What language shall we use for describing the planning, the calculation of materials, and the construction of facilities for the express purpose of carrying out the efficient murder – “by the most humane means possible,” in Himmler´s words – of millions of people? Would it be correct to employ the same terms used for describing any other engineering enterprise? How can we avoid the sin implied by speaking about all of this coldly and objectively without falling, on the other hand, into the easy trap of sentimentalism, which cheapens and trivializes reality? How shall we explain that a century-and-a-half after the apparently definitive triumph of the ideals of Equality and Fraternity in the heart of Christian Europe, the President of the Judicial Court of the Nazi Party, Walter Buch, could have said that the Jews were not human beings, but rather symptoms of putrefaction? What analytic method will enable us to finally understand how so many millions of persons were moved to commit horrendous crimes in the interests of such statements which propose an ideology that is so obviously false? What vocabulary is adecuate for describing the treatment suffered by the victims of the ghettos and concentration camps? How can we explain that the heroism in those places cannot be measured according to the concepts we normally employ?

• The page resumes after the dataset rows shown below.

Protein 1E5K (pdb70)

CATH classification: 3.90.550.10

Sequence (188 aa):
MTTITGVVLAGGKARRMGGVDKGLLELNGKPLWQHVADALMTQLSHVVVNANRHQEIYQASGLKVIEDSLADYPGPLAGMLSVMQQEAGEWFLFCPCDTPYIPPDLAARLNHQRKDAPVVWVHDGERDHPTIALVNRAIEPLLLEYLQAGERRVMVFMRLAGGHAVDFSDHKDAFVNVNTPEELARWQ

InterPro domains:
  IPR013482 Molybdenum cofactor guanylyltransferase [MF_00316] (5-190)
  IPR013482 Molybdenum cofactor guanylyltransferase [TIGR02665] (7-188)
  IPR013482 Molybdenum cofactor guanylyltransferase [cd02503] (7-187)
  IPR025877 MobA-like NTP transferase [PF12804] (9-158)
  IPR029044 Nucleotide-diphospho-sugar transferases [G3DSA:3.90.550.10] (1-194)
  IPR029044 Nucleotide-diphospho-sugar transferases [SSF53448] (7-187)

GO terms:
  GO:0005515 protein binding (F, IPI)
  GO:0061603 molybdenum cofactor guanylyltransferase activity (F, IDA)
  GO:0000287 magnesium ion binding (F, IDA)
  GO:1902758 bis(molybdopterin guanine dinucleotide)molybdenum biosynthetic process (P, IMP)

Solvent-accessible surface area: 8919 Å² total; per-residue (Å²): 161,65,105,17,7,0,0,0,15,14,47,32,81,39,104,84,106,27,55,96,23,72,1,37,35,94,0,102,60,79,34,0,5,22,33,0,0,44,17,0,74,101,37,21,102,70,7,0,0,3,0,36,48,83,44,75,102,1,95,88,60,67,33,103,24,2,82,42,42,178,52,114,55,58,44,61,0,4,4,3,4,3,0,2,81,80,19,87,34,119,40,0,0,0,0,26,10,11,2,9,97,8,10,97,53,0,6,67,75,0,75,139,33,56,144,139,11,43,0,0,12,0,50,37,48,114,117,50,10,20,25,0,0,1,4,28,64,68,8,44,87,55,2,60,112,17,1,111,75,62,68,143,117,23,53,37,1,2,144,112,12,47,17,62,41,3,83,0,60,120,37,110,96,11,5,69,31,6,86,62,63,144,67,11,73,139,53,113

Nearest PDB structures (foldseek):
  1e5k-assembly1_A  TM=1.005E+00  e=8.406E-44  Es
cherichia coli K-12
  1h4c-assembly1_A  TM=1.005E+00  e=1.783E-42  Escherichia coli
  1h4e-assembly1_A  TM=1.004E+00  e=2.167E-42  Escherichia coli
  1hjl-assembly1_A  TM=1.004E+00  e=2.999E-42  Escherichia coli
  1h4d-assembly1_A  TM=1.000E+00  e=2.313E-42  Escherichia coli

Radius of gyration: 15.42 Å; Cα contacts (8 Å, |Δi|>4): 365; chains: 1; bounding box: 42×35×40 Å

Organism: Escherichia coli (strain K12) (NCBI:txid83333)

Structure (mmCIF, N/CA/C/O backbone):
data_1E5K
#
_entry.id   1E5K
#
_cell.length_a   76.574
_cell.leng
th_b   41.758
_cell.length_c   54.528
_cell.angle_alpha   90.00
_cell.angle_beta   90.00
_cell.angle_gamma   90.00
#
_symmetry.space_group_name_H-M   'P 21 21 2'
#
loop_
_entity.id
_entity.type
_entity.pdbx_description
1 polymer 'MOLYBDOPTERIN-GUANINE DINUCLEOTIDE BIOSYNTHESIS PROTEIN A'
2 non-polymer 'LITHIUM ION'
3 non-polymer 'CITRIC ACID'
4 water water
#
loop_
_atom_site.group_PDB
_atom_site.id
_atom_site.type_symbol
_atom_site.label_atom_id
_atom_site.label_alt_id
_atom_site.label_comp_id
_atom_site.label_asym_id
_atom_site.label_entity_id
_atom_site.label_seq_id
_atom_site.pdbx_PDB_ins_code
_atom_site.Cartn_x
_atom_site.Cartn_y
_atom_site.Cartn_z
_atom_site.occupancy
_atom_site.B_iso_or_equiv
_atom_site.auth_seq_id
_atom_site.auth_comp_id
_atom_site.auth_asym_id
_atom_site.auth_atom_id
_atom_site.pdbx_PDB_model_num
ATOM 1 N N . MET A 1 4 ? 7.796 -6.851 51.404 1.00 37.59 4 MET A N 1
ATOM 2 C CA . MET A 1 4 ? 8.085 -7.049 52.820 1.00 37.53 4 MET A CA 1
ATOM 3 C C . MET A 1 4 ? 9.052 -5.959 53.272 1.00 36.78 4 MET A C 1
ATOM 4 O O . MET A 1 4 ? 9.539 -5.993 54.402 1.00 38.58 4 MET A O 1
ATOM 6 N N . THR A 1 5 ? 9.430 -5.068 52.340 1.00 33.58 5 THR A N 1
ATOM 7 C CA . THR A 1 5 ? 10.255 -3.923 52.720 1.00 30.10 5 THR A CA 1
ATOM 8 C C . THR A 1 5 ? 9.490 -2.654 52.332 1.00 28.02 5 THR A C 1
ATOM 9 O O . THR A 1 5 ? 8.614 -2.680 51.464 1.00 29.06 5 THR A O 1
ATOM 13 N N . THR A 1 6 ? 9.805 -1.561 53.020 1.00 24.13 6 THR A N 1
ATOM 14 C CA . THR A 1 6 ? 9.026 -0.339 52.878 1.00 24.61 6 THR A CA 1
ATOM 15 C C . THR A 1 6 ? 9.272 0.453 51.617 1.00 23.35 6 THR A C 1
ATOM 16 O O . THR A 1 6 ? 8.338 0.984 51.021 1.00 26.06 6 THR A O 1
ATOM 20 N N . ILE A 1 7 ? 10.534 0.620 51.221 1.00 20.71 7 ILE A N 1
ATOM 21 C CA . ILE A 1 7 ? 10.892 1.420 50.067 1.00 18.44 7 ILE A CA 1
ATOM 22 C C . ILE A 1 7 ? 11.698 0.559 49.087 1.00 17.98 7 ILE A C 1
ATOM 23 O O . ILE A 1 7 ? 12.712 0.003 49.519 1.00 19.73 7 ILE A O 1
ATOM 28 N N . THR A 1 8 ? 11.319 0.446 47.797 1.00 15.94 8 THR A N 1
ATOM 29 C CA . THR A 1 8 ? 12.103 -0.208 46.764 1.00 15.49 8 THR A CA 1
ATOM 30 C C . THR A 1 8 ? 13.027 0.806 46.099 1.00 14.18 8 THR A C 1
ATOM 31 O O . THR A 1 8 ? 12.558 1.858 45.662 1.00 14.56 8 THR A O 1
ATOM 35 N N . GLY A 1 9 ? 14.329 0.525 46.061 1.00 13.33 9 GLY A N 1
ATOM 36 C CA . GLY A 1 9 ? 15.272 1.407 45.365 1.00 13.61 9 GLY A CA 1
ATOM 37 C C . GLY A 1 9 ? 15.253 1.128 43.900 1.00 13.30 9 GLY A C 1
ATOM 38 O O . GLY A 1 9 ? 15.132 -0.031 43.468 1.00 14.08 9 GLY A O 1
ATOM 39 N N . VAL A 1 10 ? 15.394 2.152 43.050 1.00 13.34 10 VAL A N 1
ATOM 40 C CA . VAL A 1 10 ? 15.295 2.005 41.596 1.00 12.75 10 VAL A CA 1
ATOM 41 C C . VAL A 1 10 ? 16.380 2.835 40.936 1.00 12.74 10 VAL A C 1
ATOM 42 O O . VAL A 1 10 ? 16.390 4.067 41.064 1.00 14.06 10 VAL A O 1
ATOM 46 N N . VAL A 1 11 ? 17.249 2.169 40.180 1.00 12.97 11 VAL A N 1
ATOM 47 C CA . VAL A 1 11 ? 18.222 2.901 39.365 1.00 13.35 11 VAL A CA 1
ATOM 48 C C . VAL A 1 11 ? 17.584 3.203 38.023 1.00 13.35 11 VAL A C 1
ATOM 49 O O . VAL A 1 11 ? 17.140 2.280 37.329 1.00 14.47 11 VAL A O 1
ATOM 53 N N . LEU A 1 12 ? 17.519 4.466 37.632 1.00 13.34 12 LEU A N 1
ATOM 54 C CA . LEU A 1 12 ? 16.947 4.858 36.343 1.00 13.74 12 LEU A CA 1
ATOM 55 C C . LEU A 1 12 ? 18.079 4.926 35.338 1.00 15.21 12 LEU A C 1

As a surviving witness of Treblinka said during the trial of Ivan Demianiuk: “Whoever was there can never leave, and whoever was not there, can never enter...”
This “can never leave” is what Diana refers to as “the stone in the shoe” with which the victims who survived must walk through life. The stone cannot be dissolved by forgetting what they experienced; but the courage and empathy of those who sincerely try to understand surely makes it easier for them to endure it.